### Required work
Could you restate word for word every line from the one containing "ATOM 177 O O" to the end of the data below, pictures excluded?

### Data extract

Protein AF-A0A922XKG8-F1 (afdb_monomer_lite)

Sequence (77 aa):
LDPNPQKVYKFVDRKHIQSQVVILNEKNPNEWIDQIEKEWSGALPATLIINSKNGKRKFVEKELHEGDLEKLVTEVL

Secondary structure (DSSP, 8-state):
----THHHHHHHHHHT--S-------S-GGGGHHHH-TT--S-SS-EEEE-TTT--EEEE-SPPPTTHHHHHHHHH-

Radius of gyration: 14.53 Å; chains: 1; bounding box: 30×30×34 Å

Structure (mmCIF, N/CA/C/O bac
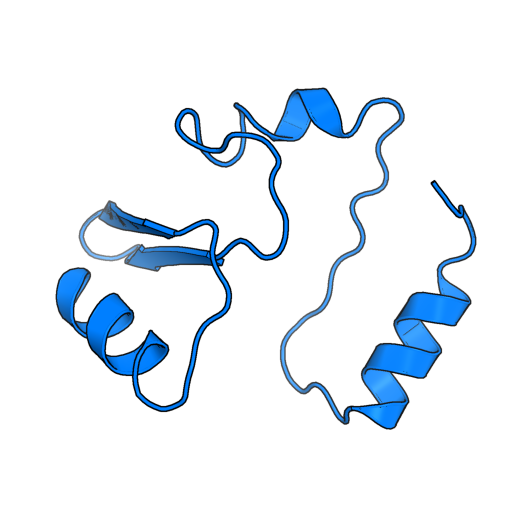kbone):
data_AF-A0A922XKG8-F1
#
_entry.id   AF-A0A922XKG8-F1
#
loop_
_atom_site.group_PDB
_atom_site.id
_atom_site.type_symbol
_atom_site.label_atom_id
_atom_site.label_alt_id
_atom_site.label_comp_id
_atom_site.label_asym_id
_atom_site.label_entity_id
_atom_site.label_seq_id
_atom_site.pdbx_PDB_ins_code
_atom_site.Cartn_x
_atom_site.Cartn_y
_atom_site.Cartn_z
_atom_site.occupancy
_atom_site.B_iso_or_equiv
_atom_site.auth_seq_id
_atom_site.auth_comp_id
_atom_site.auth_asym_id
_atom_site.auth_atom_id
_atom_site.pdbx_PDB_model_num
ATOM 1 N N . LEU A 1 1 ? 13.135 3.470 -13.539 1.00 66.81 1 LEU A N 1
ATOM 2 C CA . LEU A 1 1 ? 12.144 2.394 -13.312 1.00 66.81 1 LEU A CA 1
ATOM 3 C C . LEU A 1 1 ? 12.023 1.566 -14.577 1.00 66.81 1 LEU A C 1
ATOM 5 O O . LEU A 1 1 ? 12.242 2.111 -15.651 1.00 66.81 1 LEU A O 1
ATOM 9 N N . ASP A 1 2 ? 11.743 0.271 -14.453 1.00 79.62 2 ASP A N 1
ATOM 10 C CA . ASP A 1 2 ? 11.544 -0.597 -15.615 1.00 79.62 2 ASP A CA 1
ATOM 11 C C . ASP A 1 2 ? 10.168 -0.311 -16.243 1.00 79.62 2 ASP A C 1
ATOM 13 O O . ASP A 1 2 ? 9.161 -0.471 -15.552 1.00 79.62 2 ASP A O 1
ATOM 17 N N . PRO A 1 3 ? 10.098 0.122 -17.513 1.00 82.00 3 PRO A N 1
ATOM 18 C CA . PRO A 1 3 ? 8.836 0.487 -18.146 1.00 82.00 3 PRO A CA 1
ATOM 19 C C . PRO A 1 3 ? 7.993 -0.724 -18.577 1.00 82.00 3 PRO A C 1
ATOM 21 O O . PRO A 1 3 ? 6.907 -0.533 -19.110 1.00 82.00 3 PRO A O 1
ATOM 24 N N . ASN A 1 4 ? 8.479 -1.960 -18.419 1.00 91.00 4 ASN A N 1
ATOM 25 C CA . ASN A 1 4 ? 7.834 -3.157 -18.950 1.00 91.00 4 ASN A CA 1
ATOM 26 C C . ASN A 1 4 ? 6.789 -3.757 -17.974 1.00 91.00 4 ASN A C 1
ATOM 28 O O . ASN A 1 4 ? 7.170 -4.451 -17.020 1.00 91.00 4 ASN A O 1
ATOM 32 N N . PRO A 1 5 ? 5.471 -3.603 -18.226 1.00 93.06 5 PRO A N 1
ATOM 33 C CA . PRO A 1 5 ? 4.433 -4.095 -17.320 1.00 93.06 5 PRO A CA 1
ATOM 34 C C . PRO A 1 5 ? 4.309 -5.627 -17.307 1.00 93.06 5 PRO A C 1
ATOM 36 O O . PRO A 1 5 ? 3.801 -6.192 -16.338 1.00 93.06 5 PRO A O 1
ATOM 39 N N . GLN A 1 6 ? 4.831 -6.344 -18.311 1.00 95.81 6 GLN A N 1
ATOM 40 C CA . GLN A 1 6 ? 4.760 -7.810 -18.368 1.00 95.81 6 GLN A CA 1
ATOM 41 C C . GLN A 1 6 ? 5.473 -8.479 -17.187 1.00 95.81 6 GLN A C 1
ATOM 43 O O . GLN A 1 6 ? 5.119 -9.601 -16.817 1.00 95.81 6 GLN A O 1
ATOM 48 N N . LYS A 1 7 ? 6.462 -7.819 -16.568 1.00 94.50 7 LYS A N 1
ATOM 49 C CA . LYS A 1 7 ? 7.102 -8.330 -15.346 1.00 94.50 7 LYS A CA 1
ATOM 50 C C . LYS A 1 7 ? 6.127 -8.361 -14.169 1.00 94.50 7 LYS A C 1
ATOM 52 O O . LYS A 1 7 ? 6.106 -9.352 -13.439 1.00 94.50 7 LYS A O 1
ATOM 57 N N . VAL A 1 8 ? 5.304 -7.318 -14.036 1.00 94.75 8 VAL A N 1
ATOM 58 C CA . VAL A 1 8 ? 4.250 -7.226 -13.019 1.00 94.75 8 VAL A CA 1
ATOM 59 C C . VAL A 1 8 ?
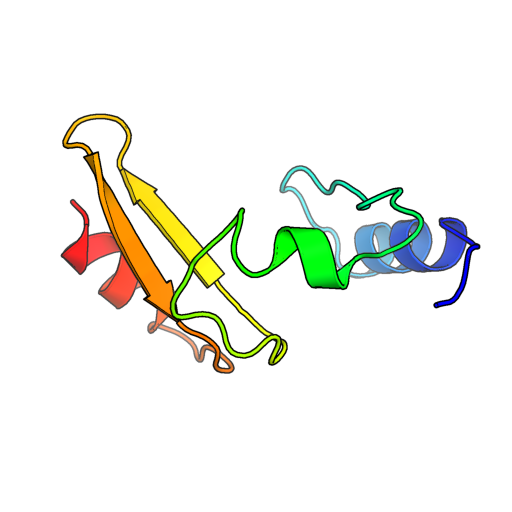 3.168 -8.261 -13.300 1.00 94.75 8 VAL A C 1
ATOM 61 O O . VAL A 1 8 ? 2.861 -9.046 -12.413 1.00 94.75 8 VAL A O 1
ATOM 64 N N . TYR A 1 9 ? 2.672 -8.360 -14.537 1.00 95.44 9 TYR A N 1
ATOM 65 C CA . TYR A 1 9 ? 1.631 -9.339 -14.888 1.00 95.44 9 TYR A CA 1
ATOM 66 C C . TYR A 1 9 ? 2.059 -10.778 -14.580 1.00 95.44 9 TYR A C 1
ATOM 68 O O . TYR A 1 9 ? 1.368 -11.493 -13.863 1.00 95.44 9 TYR A O 1
ATOM 76 N N . LYS A 1 10 ? 3.278 -11.170 -14.978 1.00 97.31 10 LYS A N 1
ATOM 77 C CA . LYS A 1 10 ? 3.819 -12.494 -14.636 1.00 97.31 10 LYS A CA 1
ATOM 78 C C . LYS A 1 10 ? 3.971 -12.705 -13.126 1.00 97.31 10 LYS A C 1
ATOM 80 O O . LYS A 1 10 ? 3.919 -13.843 -12.673 1.00 97.31 10 LYS A O 1
ATOM 85 N N . PHE A 1 11 ? 4.255 -11.659 -12.348 1.00 96.75 11 PHE A N 1
ATOM 86 C CA . PHE A 1 11 ? 4.333 -11.762 -10.889 1.00 96.75 11 PHE A CA 1
ATOM 87 C C . PHE A 1 11 ? 2.949 -11.974 -10.268 1.00 96.75 11 PHE A C 1
ATOM 89 O O . PHE A 1 11 ? 2.804 -12.877 -9.447 1.00 96.75 11 PHE A O 1
ATOM 96 N N . VAL A 1 12 ? 1.956 -11.194 -10.704 1.00 97.62 12 VAL A N 1
ATOM 97 C CA . VAL A 1 12 ? 0.549 -11.303 -10.289 1.00 97.62 12 VAL A CA 1
ATOM 98 C C . VAL A 1 12 ? 0.021 -12.711 -10.557 1.00 97.62 12 VAL A C 1
ATOM 100 O O . VAL A 1 12 ? -0.483 -13.347 -9.630 1.00 97.62 12 VAL A O 1
ATOM 103 N N . ASP A 1 13 ? 0.250 -13.237 -11.765 1.00 97.69 13 ASP A N 1
ATOM 104 C CA . ASP A 1 13 ? -0.172 -14.586 -12.156 1.00 97.69 13 ASP A CA 1
ATOM 105 C C . ASP A 1 13 ? 0.493 -15.665 -11.291 1.00 97.69 13 ASP A C 1
ATOM 107 O O . ASP A 1 13 ? -0.187 -16.519 -10.727 1.00 97.69 13 ASP A O 1
ATOM 111 N N . ARG A 1 14 ? 1.825 -15.610 -11.121 1.00 98.31 14 ARG A N 1
ATOM 112 C CA . ARG A 1 14 ? 2.574 -16.590 -10.306 1.00 98.31 14 ARG A CA 1
ATOM 113 C C . ARG A 1 14 ? 2.180 -16.581 -8.831 1.00 98.31 14 ARG A C 1
ATOM 115 O O . ARG A 1 14 ? 2.350 -17.590 -8.154 1.00 98.31 14 ARG A O 1
ATOM 122 N N . LYS A 1 15 ? 1.759 -15.430 -8.306 1.00 97.81 15 LYS A N 1
ATOM 123 C CA . LYS A 1 15 ? 1.341 -15.268 -6.908 1.00 97.81 15 LYS A CA 1
ATOM 124 C C . LYS A 1 15 ? -0.161 -15.463 -6.715 1.00 97.81 15 LYS A C 1
ATOM 126 O O . LYS A 1 15 ? -0.608 -15.405 -5.576 1.00 97.81 15 LYS A O 1
ATOM 131 N N . HIS A 1 16 ? -0.913 -15.703 -7.793 1.00 97.75 16 HIS A N 1
ATOM 132 C CA . HIS A 1 16 ? -2.367 -15.850 -7.778 1.00 97.75 16 HIS A CA 1
ATOM 133 C C . HIS A 1 16 ? -3.072 -14.708 -7.028 1.00 97.75 16 HIS A C 1
ATOM 135 O O . HIS A 1 16 ? -4.022 -14.938 -6.279 1.00 97.75 16 HIS A O 1
ATOM 141 N N . ILE A 1 17 ? -2.599 -13.470 -7.207 1.00 97.31 17 ILE A N 1
ATOM 142 C CA . ILE A 1 17 ? -3.170 -12.307 -6.518 1.00 97.31 17 ILE A CA 1
ATOM 143 C C . ILE A 1 17 ? -4.598 -12.088 -7.026 1.00 97.31 17 ILE A C 1
ATOM 145 O O . ILE A 1 17 ? -4.813 -11.906 -8.220 1.00 97.31 17 ILE A O 1
ATOM 149 N N . GLN A 1 18 ? -5.564 -12.107 -6.107 1.00 96.88 18 GLN A N 1
ATOM 150 C CA . GLN A 1 18 ? -6.987 -11.918 -6.417 1.00 96.88 18 GLN A CA 1
ATOM 151 C C . GLN A 1 18 ? -7.415 -10.446 -6.354 1.00 96.88 18 GLN A C 1
ATOM 153 O O . GLN A 1 18 ? -8.392 -10.048 -6.983 1.00 96.88 18 GLN A O 1
ATOM 158 N N . SER A 1 19 ? -6.695 -9.634 -5.578 1.00 96.69 19 SER A N 1
ATOM 159 C CA . SER A 1 19 ? -6.953 -8.201 -5.453 1.00 96.69 19 SER A CA 1
ATOM 160 C C . SER A 1 19 ? -6.665 -7.466 -6.761 1.00 96.69 19 SER A C 1
ATOM 162 O O . SER A 1 19 ? -5.773 -7.849 -7.518 1.00 96.69 19 SER A O 1
ATOM 164 N N . GLN A 1 20 ? -7.373 -6.359 -7.001 1.00 97.00 20 GLN A N 1
ATOM 165 C CA . GLN A 1 20 ? -7.069 -5.473 -8.121 1.00 97.00 20 GLN A CA 1
ATOM 166 C C . GLN A 1 20 ? -5.639 -4.934 -7.996 1.00 97.00 20 GLN A C 1
ATOM 168 O O . GLN A 1 20 ? -5.262 -4.373 -6.967 1.00 97.00 20 GLN A O 1
ATOM 173 N N . VAL A 1 21 ? -4.866 -5.065 -9.072 1.00 95.88 21 VAL A N 1
ATOM 174 C CA . VAL A 1 21 ? -3.512 -4.519 -9.179 1.00 95.88 21 VAL A CA 1
ATOM 175 C C . VAL A 1 21 ? -3.513 -3.408 -10.217 1.00 95.88 21 VAL A C 1
ATOM 177 O O . VAL A 1 21 ? -3.985 -3.591 -11.338 1.00 95.88 21 VAL A O 1
ATOM 180 N N . VAL A 1 22 ? -2.969 -2.254 -9.843 1.00
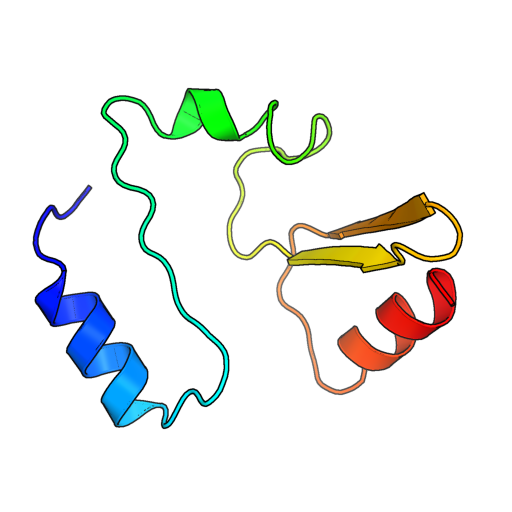 93.62 22 VAL A N 1
ATOM 181 C CA . VAL A 1 22 ? -2.792 -1.098 -10.727 1.00 93.62 22 VAL A CA 1
ATOM 182 C C . VAL A 1 22 ? -1.311 -0.742 -10.812 1.00 93.62 22 VAL A C 1
ATOM 184 O O . VAL A 1 22 ? -0.563 -0.944 -9.857 1.00 93.62 22 VAL A O 1
ATOM 187 N N . ILE A 1 23 ? -0.878 -0.233 -11.966 1.00 91.50 23 ILE A N 1
ATOM 188 C CA . ILE A 1 23 ? 0.495 0.236 -12.186 1.00 91.50 23 ILE A CA 1
ATOM 189 C C . ILE A 1 23 ? 0.460 1.759 -12.236 1.00 91.50 23 ILE A C 1
ATOM 191 O O . ILE A 1 23 ? -0.285 2.333 -13.030 1.00 91.50 23 ILE A O 1
ATOM 195 N N . LEU A 1 24 ? 1.281 2.405 -11.408 1.00 90.00 24 LEU A N 1
ATOM 196 C CA . LEU A 1 24 ? 1.462 3.849 -11.462 1.00 90.00 24 LEU A CA 1
ATOM 197 C C . LEU A 1 24 ? 2.246 4.216 -12.730 1.00 90.00 24 LEU A C 1
ATOM 199 O O . LEU A 1 24 ? 3.433 3.913 -12.843 1.00 90.00 24 LEU A O 1
ATOM 203 N N . ASN A 1 25 ? 1.571 4.850 -13.687 1.00 88.88 25 ASN A N 1
ATOM 204 C CA . ASN A 1 25 ? 2.153 5.295 -14.951 1.00 88.88 25 ASN A CA 1
ATOM 205 C C . ASN A 1 25 ? 2.441 6.803 -14.905 1.00 88.88 25 ASN A C 1
ATOM 207 O O . ASN A 1 25 ? 1.701 7.594 -15.485 1.00 88.88 25 ASN A O 1
ATOM 211 N N . GLU A 1 26 ? 3.495 7.187 -14.185 1.00 87.75 26 GLU A N 1
ATOM 212 C CA . GLU A 1 26 ? 3.894 8.584 -13.989 1.00 87.75 26 GLU A CA 1
ATOM 213 C C . GLU A 1 26 ? 5.351 8.821 -14.422 1.00 87.75 26 GLU A C 1
ATOM 215 O O . GLU A 1 26 ? 6.195 7.927 -14.327 1.00 87.75 26 GLU A O 1
ATOM 220 N N . LYS A 1 27 ? 5.663 10.044 -14.870 1.00 87.69 27 LYS A N 1
ATOM 221 C CA . LYS A 1 27 ? 7.029 10.477 -15.202 1.00 87.69 27 LYS A CA 1
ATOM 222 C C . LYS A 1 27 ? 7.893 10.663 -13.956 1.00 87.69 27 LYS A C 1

### Task answer
ATOM 177 O O . VAL A 1 21 ? -3.985 -3.591 -11.338 1.00 95.88 21 VAL A O 1
ATOM 180 N N . VAL A 1 22 ? -2.969 -2.254 -9.843 1.00
 93.62 22 VAL A N 1
ATOM 181 C CA . VAL A 1 22 ? -2.792 -1.098 -10.727 1.00 93.62 22 VAL A CA 1
ATOM 182 C C . VAL A 1 22 ? -1.311 -0.742 -10.812 1.00 93.62 22 VAL A C 1
ATOM 184 O O . VAL A 1 22 ? -0.563 -0.944 -9.857 1.00 93.62 22 VAL A O 1
ATOM 187 N N . ILE A 1 23 ? -0.878 -0.233 -11.966 1.00 91.50 23 ILE A N 1
ATOM 188 C CA . ILE A 1 23 ? 0.495 0.236 -12.186 1.00 91.50 23 ILE A CA 1
ATOM 189 C C . ILE A 1 23 ? 0.460 1.759 -12.236 1.00 91.50 23 ILE A C 1
ATOM 191 O O . ILE A 1 23 ? -0.285 2.333 -13.030 1.00 91.50 23 ILE A O 1
ATOM 195 N N . LEU A 1 24 ? 1.281 2.405 -11.408 1.00 90.00 24 LEU A N 1
ATOM 196 C CA . LEU A 1 24 ? 1.462 3.849 -11.462 1.00 90.00 24 LEU A CA 1
ATOM 197 C C . LEU A 1 24 ? 2.246 4.216 -12.730 1.00 90.00 24 LEU A C 1
ATOM 199 O O . LEU A 1 24 ? 3.433 3.913 -12.843 1.00 90.00 24 LEU A O 1
ATOM 203 N N . ASN A 1 25 ? 1.571 4.850 -13.687 1.00 88.88 25 ASN A N 1
ATOM 204 C CA . ASN A 1 25 ? 2.153 5.295 -14.951 1.00 88.88 25 ASN A CA 1
ATOM 205 C C . ASN A 1 25 ? 2.441 6.803 -14.905 1.00 88.88 25 ASN A C 1
ATOM 207 O O . ASN A 1 25 ? 1.701 7.594 -15.485 1.00 88.88 25 ASN A O 1
ATOM 211 N N . GLU A 1 26 ? 3.495 7.187 -14.185 1.00 87.75 26 GLU A N 1
ATOM 212 C CA . GLU A 1 26 ? 3.894 8.584 -13.989 1.00 87.75 26 GLU A CA 1
ATOM 213 C C . GLU A 1 26 ? 5.351 8.821 -14.422 1.00 87.75 26 GLU A C 1
ATOM 215 O O . GLU A 1 26 ? 6.195 7.927 -14.327 1.00 87.75 26 GLU A O 1
ATOM 220 N N . LYS A 1 27 ? 5.663 10.044 -14.870 1.00 87.69 27 LYS A N 1
ATOM 221 C CA . LYS A 1 27 ? 7.029 10.477 -15.202 1.00 87.69 27 LYS A CA 1
ATOM 222 C C . LYS A 1 27 ? 7.893 10.663 -13.956 1.00 87.69 27 LYS A C 1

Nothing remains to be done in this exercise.